[Items from a data source]

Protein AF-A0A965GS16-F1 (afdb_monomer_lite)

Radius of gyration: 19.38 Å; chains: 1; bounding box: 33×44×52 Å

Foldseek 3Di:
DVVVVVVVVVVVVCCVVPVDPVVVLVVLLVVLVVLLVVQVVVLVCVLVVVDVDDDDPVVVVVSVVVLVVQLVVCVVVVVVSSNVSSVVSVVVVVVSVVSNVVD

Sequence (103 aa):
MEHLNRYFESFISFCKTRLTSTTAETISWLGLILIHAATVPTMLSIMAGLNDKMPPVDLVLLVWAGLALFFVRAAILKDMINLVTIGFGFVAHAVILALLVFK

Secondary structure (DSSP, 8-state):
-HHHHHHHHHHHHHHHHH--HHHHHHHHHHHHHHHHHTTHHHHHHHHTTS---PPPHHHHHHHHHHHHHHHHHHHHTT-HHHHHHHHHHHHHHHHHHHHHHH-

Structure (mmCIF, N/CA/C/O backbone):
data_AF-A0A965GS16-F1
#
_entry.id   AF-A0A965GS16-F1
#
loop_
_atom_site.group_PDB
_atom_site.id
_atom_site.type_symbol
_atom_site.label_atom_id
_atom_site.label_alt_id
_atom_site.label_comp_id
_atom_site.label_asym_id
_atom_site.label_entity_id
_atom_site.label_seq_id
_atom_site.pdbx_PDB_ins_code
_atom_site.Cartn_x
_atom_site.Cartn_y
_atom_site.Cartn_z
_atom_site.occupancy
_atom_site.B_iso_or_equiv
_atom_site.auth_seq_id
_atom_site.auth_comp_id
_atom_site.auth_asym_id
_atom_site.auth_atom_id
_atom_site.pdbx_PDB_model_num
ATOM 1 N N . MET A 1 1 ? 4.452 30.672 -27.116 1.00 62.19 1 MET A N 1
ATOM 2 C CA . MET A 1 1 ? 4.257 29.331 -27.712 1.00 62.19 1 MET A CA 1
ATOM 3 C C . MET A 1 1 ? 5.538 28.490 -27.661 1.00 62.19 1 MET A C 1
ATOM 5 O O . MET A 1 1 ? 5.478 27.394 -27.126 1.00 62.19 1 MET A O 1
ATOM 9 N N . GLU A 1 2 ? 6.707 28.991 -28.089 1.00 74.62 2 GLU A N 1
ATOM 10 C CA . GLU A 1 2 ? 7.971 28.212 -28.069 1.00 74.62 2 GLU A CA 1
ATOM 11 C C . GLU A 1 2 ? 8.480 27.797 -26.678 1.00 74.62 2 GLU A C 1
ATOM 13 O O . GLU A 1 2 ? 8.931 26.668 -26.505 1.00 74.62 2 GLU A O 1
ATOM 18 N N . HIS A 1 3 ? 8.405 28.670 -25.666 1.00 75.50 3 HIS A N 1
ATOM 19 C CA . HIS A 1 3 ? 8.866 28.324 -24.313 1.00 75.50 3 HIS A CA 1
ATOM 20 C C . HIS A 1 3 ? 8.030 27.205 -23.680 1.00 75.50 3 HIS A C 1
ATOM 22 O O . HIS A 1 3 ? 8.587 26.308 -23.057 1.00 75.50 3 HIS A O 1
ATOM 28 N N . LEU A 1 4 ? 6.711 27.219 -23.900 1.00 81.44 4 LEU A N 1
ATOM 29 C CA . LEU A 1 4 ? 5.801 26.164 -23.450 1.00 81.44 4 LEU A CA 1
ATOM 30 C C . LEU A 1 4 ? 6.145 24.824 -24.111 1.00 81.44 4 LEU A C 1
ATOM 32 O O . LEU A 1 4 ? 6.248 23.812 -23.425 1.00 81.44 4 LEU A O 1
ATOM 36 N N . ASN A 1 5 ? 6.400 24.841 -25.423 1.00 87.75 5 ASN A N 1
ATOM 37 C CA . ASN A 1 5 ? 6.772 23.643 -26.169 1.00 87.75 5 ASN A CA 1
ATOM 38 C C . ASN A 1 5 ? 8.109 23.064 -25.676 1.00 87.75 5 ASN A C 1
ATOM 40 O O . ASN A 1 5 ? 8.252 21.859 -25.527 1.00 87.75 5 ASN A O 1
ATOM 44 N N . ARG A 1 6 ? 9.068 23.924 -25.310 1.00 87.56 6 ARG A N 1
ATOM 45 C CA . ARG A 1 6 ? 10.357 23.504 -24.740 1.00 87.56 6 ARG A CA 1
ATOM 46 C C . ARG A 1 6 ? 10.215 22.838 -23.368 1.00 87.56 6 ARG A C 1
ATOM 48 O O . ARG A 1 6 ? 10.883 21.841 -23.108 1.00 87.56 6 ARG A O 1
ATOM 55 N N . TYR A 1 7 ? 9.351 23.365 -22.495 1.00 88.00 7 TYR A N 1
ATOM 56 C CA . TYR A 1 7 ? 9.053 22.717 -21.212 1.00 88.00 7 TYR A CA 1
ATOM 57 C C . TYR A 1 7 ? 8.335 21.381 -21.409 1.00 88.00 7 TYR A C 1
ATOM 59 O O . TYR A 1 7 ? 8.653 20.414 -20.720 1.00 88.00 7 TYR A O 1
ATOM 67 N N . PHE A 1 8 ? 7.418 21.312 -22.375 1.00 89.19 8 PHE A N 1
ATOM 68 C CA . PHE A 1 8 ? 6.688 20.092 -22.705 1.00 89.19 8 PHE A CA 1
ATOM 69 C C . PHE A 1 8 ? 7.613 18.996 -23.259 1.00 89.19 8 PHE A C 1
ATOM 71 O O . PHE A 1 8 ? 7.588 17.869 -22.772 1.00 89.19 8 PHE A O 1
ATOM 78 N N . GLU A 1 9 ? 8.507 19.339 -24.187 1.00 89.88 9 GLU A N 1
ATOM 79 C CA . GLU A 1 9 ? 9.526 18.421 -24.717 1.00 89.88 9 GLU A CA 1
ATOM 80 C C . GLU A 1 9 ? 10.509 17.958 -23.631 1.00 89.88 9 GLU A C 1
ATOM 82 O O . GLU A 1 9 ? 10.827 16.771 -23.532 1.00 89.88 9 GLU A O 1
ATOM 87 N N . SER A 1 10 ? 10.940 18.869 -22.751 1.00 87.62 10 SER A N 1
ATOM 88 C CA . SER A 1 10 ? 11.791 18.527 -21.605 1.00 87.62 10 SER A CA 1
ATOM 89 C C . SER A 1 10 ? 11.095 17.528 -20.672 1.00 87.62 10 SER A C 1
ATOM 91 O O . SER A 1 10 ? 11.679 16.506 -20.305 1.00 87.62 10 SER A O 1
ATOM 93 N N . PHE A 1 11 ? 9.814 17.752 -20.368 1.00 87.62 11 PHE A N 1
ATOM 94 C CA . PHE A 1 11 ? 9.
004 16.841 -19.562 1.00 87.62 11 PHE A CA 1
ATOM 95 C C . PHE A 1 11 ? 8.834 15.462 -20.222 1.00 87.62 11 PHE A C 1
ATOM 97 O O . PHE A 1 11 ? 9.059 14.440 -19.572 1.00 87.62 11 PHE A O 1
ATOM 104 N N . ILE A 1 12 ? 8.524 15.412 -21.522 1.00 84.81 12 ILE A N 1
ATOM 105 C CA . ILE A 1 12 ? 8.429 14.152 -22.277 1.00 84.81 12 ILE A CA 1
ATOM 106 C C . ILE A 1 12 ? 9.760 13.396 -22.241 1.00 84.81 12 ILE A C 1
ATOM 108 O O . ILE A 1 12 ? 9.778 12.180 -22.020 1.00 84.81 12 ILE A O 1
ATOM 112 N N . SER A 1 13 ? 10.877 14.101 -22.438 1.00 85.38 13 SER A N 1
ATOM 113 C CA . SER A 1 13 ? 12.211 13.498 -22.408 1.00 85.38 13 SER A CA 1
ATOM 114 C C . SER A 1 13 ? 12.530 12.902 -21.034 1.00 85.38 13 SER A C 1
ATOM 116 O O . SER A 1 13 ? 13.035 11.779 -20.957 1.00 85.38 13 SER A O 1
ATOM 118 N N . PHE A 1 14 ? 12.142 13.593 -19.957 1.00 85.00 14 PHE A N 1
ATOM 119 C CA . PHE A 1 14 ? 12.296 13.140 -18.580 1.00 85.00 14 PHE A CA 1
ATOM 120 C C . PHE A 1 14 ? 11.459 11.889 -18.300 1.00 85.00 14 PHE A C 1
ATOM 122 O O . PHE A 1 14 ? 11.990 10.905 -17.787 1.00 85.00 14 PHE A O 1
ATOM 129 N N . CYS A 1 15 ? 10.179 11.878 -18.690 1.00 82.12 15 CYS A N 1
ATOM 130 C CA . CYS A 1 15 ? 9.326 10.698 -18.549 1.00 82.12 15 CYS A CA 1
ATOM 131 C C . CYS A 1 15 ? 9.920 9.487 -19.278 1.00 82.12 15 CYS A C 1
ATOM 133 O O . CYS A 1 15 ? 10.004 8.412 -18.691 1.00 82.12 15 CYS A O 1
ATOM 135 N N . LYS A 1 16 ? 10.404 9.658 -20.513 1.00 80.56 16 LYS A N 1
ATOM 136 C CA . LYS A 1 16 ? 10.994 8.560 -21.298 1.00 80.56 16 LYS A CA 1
==
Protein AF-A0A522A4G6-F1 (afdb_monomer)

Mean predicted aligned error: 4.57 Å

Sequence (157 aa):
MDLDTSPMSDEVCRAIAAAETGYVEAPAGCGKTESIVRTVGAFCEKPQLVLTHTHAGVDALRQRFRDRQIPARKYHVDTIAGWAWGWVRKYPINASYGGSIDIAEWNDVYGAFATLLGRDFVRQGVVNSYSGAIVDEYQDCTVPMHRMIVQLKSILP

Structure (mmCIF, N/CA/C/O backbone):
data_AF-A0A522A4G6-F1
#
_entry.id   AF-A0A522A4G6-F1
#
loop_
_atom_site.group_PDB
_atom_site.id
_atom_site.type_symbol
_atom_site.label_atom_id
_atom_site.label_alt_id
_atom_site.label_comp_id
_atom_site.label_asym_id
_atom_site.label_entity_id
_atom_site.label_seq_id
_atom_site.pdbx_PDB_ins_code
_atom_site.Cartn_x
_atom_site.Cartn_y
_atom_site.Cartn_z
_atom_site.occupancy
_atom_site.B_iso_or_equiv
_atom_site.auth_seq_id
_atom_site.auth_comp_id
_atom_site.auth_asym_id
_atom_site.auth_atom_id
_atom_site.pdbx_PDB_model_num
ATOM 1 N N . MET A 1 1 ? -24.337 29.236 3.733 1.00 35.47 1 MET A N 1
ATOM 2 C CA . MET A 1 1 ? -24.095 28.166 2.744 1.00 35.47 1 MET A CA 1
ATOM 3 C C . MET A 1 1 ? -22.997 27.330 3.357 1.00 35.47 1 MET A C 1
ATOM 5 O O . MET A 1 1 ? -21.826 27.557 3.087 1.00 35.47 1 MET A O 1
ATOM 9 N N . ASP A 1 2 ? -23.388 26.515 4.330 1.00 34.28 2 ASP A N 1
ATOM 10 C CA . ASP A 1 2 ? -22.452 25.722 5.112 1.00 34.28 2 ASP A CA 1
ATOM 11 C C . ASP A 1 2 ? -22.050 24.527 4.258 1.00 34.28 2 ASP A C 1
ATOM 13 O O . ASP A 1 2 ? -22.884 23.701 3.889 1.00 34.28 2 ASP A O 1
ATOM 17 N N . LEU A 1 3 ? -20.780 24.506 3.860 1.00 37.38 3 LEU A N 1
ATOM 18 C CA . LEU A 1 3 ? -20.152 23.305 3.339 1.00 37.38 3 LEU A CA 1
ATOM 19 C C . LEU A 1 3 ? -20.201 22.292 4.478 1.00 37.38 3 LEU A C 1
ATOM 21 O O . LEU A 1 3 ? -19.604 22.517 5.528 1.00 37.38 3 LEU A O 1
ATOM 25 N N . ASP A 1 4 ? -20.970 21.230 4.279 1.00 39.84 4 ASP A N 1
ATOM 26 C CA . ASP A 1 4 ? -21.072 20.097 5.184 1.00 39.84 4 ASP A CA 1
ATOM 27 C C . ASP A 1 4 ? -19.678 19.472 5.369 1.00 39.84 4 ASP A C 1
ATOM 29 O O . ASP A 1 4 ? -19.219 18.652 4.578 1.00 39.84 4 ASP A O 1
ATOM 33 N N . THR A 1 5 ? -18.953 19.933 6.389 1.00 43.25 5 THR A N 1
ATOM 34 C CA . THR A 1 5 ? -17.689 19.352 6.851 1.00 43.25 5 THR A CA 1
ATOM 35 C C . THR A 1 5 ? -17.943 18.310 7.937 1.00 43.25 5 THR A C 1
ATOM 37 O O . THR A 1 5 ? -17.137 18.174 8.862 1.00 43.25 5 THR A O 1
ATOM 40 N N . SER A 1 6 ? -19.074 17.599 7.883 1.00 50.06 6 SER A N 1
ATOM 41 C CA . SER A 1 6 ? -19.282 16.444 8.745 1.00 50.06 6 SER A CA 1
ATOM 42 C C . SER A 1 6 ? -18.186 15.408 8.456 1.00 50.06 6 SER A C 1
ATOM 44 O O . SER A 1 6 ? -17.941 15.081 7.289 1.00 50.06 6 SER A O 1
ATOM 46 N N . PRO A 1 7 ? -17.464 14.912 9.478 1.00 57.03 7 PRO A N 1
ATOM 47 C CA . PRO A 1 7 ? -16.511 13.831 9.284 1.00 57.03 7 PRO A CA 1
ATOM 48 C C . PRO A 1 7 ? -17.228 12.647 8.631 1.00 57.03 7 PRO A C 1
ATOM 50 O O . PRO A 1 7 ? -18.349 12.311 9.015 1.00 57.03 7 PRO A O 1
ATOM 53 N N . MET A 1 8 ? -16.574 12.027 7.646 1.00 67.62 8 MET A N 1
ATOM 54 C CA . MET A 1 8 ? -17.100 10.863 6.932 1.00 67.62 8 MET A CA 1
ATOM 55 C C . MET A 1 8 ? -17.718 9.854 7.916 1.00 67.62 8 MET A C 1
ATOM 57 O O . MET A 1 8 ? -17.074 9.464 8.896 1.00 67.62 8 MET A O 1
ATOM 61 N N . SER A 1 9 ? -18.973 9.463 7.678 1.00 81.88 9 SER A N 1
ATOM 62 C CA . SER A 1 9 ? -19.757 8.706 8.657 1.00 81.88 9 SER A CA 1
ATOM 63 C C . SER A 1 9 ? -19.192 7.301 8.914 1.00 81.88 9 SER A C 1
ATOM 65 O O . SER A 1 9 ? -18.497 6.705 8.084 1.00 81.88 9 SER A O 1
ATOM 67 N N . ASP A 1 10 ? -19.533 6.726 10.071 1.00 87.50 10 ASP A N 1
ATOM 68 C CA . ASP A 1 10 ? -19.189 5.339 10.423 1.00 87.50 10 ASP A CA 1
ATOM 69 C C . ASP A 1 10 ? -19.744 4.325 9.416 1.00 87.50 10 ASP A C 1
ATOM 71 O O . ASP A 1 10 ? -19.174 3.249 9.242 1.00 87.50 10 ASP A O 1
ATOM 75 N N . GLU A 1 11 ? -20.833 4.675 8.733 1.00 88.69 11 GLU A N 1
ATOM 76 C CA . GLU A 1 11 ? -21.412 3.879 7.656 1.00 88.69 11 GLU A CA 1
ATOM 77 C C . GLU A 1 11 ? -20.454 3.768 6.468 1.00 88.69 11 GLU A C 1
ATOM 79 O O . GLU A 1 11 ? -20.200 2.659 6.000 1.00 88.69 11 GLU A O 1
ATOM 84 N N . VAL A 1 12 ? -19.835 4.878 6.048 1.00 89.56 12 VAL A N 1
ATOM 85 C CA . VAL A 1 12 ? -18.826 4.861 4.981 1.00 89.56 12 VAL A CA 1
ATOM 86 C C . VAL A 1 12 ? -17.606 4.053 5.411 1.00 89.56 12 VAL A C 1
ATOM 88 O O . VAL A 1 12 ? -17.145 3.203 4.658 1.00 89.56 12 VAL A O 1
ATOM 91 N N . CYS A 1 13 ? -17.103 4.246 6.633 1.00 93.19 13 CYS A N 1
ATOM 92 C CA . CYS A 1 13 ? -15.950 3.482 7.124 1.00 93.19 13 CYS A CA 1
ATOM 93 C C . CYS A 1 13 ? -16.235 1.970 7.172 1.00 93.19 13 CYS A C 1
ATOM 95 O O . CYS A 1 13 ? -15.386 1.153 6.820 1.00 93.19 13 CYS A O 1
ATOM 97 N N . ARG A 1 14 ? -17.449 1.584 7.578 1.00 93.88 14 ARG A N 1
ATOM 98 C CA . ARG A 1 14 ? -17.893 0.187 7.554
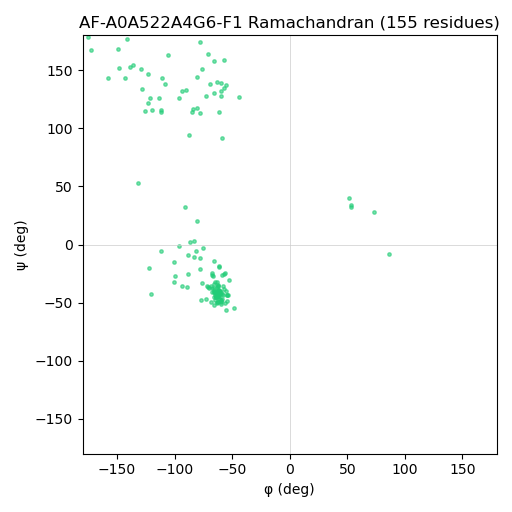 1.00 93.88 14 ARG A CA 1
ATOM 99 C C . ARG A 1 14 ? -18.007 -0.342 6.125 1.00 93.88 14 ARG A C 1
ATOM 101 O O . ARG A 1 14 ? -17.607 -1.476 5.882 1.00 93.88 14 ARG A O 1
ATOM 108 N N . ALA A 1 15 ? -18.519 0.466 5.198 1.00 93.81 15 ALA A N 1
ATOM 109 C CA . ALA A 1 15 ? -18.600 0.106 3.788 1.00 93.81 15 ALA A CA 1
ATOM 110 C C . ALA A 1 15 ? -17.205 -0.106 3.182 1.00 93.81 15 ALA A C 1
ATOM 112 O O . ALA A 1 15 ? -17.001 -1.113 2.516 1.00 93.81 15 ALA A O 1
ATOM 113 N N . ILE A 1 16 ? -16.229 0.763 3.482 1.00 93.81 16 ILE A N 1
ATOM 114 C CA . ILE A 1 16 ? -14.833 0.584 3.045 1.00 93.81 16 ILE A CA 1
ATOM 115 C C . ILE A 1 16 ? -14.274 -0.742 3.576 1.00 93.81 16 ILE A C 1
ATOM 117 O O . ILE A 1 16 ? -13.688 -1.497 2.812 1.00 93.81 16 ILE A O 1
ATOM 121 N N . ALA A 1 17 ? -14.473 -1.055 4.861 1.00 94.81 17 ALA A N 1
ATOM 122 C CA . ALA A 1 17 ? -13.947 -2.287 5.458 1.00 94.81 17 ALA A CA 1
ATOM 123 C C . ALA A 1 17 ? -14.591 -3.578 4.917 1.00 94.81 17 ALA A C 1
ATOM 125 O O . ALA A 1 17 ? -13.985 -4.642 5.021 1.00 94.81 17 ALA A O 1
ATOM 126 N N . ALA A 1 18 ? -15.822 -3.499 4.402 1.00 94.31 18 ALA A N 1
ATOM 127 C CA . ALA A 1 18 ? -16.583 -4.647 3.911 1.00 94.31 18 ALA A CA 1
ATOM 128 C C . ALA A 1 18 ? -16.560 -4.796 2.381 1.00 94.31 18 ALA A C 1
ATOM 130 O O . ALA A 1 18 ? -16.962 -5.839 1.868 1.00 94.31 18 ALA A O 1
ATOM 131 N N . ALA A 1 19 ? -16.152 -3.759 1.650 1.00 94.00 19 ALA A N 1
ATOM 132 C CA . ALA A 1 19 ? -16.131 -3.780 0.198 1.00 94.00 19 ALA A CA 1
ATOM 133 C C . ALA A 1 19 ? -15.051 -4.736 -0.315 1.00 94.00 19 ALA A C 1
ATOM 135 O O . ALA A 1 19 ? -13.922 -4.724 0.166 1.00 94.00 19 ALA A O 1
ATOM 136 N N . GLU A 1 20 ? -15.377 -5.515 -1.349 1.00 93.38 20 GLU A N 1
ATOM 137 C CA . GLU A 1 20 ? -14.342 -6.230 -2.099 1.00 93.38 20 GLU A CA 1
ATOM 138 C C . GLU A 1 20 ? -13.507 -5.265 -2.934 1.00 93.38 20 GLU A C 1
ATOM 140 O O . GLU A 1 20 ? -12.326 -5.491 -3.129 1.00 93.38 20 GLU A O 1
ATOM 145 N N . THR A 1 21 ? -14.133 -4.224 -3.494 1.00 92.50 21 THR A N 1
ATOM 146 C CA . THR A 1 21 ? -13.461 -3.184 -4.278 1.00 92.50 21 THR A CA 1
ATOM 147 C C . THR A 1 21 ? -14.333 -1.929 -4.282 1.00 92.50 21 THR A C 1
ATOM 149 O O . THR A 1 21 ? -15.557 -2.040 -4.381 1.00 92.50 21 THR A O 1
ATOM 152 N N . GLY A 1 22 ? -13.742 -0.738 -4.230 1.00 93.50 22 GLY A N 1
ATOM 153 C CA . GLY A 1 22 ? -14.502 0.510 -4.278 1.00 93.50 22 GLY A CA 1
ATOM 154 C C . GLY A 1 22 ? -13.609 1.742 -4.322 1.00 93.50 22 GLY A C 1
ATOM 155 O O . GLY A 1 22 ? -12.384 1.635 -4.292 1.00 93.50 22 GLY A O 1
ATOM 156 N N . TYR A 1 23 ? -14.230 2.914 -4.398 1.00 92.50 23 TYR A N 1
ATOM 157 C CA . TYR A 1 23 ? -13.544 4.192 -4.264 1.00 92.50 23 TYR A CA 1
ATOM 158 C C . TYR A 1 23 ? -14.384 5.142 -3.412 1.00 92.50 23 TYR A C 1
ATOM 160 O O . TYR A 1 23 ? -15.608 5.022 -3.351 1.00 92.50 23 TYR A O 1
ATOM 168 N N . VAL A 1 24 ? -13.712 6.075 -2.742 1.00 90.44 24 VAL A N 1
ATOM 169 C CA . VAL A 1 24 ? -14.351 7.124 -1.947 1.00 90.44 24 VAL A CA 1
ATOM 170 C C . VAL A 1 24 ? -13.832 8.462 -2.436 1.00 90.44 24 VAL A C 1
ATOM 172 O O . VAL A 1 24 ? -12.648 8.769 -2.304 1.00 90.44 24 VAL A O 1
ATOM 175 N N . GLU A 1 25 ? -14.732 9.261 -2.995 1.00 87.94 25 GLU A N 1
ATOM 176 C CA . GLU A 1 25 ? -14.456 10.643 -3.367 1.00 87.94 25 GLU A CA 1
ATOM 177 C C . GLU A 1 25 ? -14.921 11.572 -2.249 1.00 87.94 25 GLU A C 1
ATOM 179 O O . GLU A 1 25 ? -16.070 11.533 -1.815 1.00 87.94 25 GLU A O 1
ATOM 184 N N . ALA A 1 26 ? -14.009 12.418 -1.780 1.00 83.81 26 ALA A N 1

• TASK TO COMPLETE:
Starting with the line above that holds "ATOM 158 C C" and stopping with the line that holds "ATOM 184 N N", reproduce each line exactly, omitting all other lines.

• WRITTEN ANSWER:
ATOM 158 C C . TYR A 1 23 ? -14.384 5.142 -3.412 1.00 92.50 23 TYR A C 1
ATOM 160 O O . TYR A 1 23 ? -15.608 5.022 -3.351 1.00 92.50 23 TYR A O 1
ATOM 168 N N . VAL A 1 24 ? -13.712 6.075 -2.742 1.00 90.44 24 VAL A N 1
ATOM 169 C CA . VAL A 1 24 ? -14.351 7.124 -1.947 1.00 90.44 24 VAL A CA 1
ATOM 170 C C . VAL A 1 24 ? -13.832 8.462 -2.436 1.00 90.44 24 VAL A C 1
ATOM 172 O O . VAL A 1 24 ? -12.648 8.769 -2.304 1.00 90.44 24 VAL A O 1
ATOM 175 N N . GLU A 1 25 ? -14.732 9.261 -2.995 1.00 87.94 25 GLU A N 1
ATOM 176 C CA . GLU A 1 25 ? -14.456 10.643 -3.367 1.00 87.94 25 GLU A CA 1
ATOM 177 C C . GLU A 1 25 ? -14.921 11.572 -2.249 1.00 87.94 25 GLU A C 1
ATOM 179 O O . GLU A 1 25 ? -16.070 11.533 -1.815 1.00 87.94 25 GLU A O 1
ATOM 184 N N . ALA A 1 26 ? -14.009 12.418 -1.780 1.00 83.81 26 ALA A N 1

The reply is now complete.